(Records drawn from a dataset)
****

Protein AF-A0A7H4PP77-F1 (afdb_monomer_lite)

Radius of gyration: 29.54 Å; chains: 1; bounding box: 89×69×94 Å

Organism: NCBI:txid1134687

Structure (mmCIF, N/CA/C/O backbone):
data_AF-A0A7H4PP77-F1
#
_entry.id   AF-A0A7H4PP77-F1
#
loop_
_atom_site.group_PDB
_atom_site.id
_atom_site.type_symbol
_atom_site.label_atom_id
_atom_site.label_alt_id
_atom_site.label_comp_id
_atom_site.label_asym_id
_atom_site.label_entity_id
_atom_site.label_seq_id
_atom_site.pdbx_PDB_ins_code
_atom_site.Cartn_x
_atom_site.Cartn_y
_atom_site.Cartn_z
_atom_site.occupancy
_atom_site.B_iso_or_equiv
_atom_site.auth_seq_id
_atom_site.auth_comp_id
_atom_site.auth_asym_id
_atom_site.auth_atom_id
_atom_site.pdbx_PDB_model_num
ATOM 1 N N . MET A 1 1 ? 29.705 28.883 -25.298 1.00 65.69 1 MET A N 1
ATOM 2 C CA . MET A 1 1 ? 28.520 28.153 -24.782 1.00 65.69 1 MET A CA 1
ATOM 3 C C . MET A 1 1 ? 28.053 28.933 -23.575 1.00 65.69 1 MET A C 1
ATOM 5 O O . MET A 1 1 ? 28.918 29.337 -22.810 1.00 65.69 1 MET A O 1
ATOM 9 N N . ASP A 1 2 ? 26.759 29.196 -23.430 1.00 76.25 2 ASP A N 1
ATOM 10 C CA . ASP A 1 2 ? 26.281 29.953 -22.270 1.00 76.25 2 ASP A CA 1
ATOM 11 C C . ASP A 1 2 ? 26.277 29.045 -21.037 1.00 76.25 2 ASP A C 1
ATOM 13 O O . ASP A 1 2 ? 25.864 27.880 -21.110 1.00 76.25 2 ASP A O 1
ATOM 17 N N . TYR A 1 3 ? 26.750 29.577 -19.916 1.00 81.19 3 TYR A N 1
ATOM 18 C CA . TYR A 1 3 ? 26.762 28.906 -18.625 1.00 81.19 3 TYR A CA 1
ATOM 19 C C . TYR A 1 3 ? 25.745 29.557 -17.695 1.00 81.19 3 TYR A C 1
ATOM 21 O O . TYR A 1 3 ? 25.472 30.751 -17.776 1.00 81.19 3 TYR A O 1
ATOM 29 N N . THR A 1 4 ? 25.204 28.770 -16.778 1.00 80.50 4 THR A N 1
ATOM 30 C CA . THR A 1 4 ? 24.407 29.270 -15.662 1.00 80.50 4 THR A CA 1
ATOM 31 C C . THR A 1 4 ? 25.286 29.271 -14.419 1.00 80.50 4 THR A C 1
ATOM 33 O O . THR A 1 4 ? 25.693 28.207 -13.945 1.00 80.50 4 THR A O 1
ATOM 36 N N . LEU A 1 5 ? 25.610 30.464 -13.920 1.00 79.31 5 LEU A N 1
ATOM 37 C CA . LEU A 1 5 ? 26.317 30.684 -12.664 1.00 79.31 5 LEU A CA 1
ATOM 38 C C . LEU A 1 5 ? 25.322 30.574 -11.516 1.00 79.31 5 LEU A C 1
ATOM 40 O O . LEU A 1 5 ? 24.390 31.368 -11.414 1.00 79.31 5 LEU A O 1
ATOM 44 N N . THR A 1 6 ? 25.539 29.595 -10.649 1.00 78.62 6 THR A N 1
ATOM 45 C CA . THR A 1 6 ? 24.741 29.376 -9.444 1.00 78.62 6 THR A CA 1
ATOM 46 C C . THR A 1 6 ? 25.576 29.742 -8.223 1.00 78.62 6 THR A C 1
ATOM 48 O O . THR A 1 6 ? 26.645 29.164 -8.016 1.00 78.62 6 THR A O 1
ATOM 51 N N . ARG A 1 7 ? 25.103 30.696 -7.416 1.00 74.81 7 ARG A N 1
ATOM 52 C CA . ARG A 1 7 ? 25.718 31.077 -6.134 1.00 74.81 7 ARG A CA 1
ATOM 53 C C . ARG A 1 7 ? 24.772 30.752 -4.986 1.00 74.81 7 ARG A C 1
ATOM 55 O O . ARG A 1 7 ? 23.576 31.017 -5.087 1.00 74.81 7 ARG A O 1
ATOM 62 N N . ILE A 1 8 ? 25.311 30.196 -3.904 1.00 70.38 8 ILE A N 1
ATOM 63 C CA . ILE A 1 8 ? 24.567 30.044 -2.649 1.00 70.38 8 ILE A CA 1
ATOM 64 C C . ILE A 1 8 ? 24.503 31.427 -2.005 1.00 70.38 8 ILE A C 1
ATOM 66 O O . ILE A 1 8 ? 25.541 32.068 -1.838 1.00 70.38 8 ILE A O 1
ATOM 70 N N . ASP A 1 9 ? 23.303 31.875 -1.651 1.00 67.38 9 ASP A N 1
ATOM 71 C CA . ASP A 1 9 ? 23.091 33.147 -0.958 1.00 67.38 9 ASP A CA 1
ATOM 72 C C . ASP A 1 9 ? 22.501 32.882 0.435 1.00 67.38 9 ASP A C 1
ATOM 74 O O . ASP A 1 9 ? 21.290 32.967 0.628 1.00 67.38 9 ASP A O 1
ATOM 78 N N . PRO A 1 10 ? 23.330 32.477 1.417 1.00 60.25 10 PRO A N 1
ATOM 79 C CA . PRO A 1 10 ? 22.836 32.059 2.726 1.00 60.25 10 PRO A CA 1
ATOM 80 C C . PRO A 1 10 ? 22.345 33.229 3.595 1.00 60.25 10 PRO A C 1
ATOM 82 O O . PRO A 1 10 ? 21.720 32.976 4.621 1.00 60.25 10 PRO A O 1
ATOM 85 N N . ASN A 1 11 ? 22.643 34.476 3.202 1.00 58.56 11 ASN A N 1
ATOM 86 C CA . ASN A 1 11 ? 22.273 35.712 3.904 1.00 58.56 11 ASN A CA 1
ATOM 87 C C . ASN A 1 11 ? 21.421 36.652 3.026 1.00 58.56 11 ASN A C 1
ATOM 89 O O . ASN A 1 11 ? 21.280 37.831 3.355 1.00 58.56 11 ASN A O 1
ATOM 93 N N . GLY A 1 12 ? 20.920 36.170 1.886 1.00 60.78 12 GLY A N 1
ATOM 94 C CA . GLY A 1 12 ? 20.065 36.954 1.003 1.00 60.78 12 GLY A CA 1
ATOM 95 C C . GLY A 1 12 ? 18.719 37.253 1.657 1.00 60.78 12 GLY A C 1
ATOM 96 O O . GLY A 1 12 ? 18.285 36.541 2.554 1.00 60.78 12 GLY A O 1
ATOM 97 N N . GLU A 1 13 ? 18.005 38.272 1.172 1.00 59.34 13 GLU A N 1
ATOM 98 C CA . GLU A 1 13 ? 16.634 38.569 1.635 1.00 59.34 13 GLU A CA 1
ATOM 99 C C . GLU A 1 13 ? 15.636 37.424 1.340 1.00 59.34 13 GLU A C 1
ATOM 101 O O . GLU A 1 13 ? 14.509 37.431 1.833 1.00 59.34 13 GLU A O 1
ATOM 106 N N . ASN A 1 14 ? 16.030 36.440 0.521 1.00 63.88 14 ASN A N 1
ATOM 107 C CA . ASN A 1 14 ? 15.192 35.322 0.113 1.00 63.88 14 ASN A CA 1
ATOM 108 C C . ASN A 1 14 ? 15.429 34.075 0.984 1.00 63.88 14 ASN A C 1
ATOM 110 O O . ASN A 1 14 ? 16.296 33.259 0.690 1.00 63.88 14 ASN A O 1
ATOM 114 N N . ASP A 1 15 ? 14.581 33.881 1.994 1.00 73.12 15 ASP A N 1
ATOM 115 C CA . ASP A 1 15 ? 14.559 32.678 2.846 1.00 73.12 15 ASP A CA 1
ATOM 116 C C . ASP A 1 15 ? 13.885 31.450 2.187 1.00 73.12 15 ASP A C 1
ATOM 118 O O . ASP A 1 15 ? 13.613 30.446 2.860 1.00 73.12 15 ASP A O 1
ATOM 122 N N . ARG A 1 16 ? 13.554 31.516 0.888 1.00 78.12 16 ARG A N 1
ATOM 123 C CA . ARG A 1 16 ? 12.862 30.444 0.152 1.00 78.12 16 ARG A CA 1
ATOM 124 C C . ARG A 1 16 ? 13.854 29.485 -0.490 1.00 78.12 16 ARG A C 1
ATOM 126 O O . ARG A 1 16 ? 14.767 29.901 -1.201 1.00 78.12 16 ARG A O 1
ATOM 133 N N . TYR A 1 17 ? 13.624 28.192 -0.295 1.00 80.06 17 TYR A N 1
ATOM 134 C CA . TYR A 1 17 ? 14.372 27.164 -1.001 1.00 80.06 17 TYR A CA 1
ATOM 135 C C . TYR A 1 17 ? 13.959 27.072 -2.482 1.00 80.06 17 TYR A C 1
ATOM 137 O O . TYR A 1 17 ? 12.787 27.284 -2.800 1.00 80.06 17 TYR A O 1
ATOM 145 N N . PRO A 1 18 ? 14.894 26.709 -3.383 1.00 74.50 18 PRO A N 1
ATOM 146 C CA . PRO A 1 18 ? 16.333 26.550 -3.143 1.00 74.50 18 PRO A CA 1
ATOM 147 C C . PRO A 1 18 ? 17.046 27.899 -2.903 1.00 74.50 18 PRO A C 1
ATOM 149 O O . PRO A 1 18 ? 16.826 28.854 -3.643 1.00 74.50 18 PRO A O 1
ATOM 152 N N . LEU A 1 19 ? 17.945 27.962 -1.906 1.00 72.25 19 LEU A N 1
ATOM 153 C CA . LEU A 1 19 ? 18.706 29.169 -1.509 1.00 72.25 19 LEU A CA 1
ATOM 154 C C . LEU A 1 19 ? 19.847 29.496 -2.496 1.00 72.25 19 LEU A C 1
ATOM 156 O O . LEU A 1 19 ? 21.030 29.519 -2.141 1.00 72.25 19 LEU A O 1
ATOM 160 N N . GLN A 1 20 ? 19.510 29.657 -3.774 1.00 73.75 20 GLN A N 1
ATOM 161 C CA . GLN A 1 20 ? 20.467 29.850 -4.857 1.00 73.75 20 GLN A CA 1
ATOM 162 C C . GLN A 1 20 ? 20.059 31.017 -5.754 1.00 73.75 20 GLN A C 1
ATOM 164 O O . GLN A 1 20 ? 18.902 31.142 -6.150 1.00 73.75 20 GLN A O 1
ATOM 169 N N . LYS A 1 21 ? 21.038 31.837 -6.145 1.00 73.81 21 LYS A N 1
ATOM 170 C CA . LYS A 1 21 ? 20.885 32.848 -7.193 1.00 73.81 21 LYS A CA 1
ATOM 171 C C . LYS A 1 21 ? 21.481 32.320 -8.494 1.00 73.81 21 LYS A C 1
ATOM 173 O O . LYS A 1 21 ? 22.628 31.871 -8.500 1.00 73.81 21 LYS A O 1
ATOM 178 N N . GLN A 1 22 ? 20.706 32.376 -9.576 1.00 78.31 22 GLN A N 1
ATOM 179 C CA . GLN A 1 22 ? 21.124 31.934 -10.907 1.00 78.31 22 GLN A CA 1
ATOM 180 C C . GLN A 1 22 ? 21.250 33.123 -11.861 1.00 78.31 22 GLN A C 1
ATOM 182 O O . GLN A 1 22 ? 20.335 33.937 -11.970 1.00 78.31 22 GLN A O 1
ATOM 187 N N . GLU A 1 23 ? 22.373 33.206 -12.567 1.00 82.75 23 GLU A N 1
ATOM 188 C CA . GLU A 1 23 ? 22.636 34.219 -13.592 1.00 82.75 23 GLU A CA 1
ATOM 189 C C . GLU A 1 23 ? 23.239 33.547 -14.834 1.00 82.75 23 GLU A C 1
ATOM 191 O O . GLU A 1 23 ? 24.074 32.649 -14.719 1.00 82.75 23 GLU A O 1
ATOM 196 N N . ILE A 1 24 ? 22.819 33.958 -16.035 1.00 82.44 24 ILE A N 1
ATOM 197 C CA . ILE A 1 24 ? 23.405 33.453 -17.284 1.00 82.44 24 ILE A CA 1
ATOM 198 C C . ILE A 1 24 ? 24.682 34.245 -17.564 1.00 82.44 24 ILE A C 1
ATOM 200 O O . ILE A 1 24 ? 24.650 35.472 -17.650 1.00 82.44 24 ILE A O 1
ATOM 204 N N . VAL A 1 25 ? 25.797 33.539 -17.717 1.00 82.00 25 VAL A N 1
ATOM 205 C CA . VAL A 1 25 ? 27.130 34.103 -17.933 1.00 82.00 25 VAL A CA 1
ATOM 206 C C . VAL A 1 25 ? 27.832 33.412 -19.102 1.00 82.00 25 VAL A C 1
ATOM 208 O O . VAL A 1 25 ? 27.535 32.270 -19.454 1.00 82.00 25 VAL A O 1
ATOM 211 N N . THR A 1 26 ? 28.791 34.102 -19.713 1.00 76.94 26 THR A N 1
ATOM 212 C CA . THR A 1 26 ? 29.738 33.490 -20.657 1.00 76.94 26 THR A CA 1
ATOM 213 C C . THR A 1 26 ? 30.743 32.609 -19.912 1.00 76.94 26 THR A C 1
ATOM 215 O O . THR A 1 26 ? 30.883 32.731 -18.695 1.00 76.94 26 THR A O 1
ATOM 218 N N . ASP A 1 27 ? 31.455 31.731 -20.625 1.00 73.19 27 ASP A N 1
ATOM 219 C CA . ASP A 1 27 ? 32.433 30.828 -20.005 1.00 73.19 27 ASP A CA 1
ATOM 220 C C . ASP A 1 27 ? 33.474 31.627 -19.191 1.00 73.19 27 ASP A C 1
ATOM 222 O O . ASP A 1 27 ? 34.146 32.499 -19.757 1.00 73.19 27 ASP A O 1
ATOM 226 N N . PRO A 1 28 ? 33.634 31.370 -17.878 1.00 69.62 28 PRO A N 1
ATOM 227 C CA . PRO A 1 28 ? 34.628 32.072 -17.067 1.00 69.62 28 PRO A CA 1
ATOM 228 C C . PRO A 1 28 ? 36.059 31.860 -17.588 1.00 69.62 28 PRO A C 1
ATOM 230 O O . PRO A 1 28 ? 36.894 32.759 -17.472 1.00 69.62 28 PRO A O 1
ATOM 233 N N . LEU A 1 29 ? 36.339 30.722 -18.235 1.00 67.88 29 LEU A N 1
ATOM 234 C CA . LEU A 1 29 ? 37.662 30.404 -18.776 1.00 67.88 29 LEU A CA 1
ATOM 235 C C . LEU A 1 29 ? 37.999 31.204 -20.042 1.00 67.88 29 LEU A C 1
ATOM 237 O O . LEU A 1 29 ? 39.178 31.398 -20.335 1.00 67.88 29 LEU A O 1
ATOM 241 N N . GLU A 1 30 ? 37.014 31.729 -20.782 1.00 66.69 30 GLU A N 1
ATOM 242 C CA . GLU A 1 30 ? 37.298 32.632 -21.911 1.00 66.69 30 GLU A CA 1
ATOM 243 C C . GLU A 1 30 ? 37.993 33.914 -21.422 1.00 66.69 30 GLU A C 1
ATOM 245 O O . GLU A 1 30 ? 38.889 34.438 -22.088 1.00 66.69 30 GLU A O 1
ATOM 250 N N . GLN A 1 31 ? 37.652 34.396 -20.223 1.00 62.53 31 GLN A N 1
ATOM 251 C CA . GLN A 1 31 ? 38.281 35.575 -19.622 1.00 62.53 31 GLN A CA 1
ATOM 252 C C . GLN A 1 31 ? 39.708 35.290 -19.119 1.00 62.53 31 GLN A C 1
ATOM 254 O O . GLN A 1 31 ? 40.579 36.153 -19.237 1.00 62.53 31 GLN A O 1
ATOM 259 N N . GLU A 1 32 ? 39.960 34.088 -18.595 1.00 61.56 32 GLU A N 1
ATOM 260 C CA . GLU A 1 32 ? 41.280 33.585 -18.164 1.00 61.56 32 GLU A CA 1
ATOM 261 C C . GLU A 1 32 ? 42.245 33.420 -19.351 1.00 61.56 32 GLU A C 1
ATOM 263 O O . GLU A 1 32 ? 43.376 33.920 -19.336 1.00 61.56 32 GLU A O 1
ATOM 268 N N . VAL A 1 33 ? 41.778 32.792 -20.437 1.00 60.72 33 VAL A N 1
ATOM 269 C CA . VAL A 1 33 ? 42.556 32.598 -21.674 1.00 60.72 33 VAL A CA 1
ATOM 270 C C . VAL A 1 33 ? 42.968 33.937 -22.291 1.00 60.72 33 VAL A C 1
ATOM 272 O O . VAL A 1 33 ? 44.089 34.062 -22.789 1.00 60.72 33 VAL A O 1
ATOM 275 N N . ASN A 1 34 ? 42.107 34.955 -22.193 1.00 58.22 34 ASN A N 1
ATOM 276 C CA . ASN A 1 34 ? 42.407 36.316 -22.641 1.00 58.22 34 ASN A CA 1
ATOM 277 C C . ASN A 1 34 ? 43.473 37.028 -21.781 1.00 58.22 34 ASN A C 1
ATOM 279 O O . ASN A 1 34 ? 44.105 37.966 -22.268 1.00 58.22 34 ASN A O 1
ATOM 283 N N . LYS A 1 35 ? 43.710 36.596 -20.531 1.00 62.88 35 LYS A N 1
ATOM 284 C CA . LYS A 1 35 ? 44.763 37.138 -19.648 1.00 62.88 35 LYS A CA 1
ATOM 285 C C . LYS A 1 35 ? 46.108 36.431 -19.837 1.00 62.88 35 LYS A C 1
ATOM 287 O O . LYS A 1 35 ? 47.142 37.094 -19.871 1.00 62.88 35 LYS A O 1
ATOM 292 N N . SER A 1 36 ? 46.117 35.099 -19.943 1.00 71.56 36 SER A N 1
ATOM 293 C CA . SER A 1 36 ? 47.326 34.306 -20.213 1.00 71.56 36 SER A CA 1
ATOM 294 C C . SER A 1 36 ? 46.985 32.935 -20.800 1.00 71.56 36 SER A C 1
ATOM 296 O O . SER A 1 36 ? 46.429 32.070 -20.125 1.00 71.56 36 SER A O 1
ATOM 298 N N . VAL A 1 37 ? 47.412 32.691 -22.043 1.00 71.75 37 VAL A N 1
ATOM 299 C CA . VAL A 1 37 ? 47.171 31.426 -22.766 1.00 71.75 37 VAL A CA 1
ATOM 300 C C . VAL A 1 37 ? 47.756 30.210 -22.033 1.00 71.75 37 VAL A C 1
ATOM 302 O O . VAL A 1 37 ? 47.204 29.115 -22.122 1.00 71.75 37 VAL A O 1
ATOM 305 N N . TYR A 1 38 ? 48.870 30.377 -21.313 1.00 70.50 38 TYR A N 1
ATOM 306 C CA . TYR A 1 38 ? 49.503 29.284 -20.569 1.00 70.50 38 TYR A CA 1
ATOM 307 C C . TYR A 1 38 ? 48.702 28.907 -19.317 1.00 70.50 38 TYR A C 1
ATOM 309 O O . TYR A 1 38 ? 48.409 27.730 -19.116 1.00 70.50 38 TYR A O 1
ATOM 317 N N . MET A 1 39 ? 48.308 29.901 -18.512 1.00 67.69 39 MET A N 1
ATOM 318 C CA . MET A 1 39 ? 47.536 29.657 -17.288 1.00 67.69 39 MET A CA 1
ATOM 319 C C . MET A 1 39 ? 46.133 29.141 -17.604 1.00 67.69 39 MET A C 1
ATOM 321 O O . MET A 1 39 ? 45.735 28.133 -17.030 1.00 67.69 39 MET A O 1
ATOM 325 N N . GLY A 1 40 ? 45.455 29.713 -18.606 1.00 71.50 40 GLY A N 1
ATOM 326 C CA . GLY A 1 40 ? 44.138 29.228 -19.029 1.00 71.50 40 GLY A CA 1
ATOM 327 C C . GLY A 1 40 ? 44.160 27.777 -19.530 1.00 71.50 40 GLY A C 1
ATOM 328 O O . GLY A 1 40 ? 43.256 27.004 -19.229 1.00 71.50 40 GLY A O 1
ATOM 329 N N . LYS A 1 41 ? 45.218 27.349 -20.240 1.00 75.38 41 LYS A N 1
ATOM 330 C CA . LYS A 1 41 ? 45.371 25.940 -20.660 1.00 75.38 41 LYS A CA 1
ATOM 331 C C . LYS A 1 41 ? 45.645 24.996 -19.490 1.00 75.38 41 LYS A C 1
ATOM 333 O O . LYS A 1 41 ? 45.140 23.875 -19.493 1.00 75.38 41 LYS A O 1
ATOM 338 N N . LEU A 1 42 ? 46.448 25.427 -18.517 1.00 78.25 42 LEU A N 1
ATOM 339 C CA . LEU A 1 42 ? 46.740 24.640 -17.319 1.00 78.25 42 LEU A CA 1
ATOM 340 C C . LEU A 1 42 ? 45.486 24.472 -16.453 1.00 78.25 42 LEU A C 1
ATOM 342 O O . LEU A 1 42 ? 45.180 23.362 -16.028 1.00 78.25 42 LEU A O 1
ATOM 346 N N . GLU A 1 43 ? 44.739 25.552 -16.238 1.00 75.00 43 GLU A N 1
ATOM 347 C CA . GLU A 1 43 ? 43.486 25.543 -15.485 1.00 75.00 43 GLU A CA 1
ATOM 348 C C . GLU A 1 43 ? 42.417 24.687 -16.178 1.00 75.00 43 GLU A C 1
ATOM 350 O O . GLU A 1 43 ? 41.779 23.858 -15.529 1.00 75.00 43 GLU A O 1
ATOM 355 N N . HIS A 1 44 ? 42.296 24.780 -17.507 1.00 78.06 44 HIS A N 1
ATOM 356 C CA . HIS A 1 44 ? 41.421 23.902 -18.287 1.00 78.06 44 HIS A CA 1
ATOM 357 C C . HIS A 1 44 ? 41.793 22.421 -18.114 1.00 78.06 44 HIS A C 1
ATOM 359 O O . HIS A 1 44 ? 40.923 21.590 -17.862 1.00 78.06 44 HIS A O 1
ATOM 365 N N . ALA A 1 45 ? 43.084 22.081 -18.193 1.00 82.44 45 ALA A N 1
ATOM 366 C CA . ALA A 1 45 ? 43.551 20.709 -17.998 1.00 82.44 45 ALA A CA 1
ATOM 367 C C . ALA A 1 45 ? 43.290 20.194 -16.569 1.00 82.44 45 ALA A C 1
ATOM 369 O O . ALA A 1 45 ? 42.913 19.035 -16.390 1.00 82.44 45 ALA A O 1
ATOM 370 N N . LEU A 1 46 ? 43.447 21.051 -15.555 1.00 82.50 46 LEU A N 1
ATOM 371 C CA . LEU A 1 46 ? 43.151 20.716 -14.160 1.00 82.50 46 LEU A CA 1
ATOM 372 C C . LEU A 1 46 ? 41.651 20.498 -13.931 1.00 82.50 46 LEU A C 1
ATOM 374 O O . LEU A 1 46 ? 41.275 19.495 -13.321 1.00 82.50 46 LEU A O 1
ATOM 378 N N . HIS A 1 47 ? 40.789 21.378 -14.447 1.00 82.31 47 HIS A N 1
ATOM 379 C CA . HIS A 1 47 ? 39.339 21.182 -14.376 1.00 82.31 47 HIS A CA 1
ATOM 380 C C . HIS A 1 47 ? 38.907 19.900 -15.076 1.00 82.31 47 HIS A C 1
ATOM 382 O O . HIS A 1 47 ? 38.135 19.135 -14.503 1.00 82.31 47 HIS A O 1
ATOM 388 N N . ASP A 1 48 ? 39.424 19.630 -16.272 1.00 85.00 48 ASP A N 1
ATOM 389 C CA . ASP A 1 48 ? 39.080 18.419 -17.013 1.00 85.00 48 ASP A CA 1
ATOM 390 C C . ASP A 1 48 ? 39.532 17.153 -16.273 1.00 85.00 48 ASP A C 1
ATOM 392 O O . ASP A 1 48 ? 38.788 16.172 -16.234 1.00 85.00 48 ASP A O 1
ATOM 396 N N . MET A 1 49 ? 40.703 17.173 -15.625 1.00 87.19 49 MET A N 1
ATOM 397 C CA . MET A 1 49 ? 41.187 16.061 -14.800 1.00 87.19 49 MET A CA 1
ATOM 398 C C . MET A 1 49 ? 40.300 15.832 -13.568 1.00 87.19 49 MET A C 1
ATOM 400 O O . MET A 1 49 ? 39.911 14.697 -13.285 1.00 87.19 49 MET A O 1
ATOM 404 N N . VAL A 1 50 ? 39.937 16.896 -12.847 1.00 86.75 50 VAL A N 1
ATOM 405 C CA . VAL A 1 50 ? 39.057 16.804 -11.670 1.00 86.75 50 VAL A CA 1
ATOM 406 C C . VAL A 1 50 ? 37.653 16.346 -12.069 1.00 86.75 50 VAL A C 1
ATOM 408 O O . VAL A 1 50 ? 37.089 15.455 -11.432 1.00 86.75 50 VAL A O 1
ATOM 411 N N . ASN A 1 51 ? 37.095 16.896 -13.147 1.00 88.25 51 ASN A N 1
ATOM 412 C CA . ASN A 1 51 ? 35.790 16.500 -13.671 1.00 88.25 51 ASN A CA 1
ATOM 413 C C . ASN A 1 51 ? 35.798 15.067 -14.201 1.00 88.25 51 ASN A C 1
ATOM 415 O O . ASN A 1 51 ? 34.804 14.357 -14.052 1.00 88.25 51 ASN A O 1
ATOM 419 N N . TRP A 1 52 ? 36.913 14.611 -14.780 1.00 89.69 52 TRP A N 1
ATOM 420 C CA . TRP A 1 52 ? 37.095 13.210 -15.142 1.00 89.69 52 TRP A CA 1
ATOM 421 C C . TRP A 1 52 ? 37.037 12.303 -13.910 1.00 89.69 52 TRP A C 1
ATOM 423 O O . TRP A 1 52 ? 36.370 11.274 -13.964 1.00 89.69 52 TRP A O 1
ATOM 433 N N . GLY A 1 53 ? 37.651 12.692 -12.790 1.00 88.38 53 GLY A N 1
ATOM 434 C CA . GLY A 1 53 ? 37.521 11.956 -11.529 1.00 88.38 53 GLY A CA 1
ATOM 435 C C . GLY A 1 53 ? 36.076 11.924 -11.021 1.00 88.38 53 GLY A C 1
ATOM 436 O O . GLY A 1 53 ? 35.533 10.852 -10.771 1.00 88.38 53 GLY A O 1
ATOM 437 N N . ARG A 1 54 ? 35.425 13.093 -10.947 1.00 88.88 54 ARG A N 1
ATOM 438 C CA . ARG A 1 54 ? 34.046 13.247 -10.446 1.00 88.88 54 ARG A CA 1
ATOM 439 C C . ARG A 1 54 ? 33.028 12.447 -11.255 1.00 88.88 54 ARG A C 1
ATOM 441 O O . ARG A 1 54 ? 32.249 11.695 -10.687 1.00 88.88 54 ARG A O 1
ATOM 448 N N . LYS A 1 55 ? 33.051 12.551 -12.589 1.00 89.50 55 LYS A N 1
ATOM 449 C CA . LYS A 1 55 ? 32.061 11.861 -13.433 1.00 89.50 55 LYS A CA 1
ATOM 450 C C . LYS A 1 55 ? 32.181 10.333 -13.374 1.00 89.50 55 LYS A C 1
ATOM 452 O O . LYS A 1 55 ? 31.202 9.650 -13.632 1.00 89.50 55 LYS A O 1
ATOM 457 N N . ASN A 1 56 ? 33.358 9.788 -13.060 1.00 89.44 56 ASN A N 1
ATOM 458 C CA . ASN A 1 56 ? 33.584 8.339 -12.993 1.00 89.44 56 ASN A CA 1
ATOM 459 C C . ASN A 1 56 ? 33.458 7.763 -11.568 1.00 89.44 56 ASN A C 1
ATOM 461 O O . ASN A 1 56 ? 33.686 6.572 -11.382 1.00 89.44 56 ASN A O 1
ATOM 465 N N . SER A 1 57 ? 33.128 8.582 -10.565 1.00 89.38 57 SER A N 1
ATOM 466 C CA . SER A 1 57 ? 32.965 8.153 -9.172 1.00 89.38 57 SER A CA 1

****

→ **Required work**:
Out of the data above, transcribe exactly and only the lines starting with the line that has "ATOM 326 C CA" and going on through the line that has "ATOM 328 O O", both included.

→ **Written response**:
ATOM 326 C CA . GLY A 1 40 ? 44.138 29.228 -19.029 1.00 71.50 40 GLY A CA 1
ATOM 327 C C . GLY A 1 40 ? 44.160 27.777 -19.530 1.00 71.50 40 GLY A C 1
ATOM 328 O O . GLY A 1 40 ? 43.256 27.004 -19.229 1.00 71.50 40 GLY A O 1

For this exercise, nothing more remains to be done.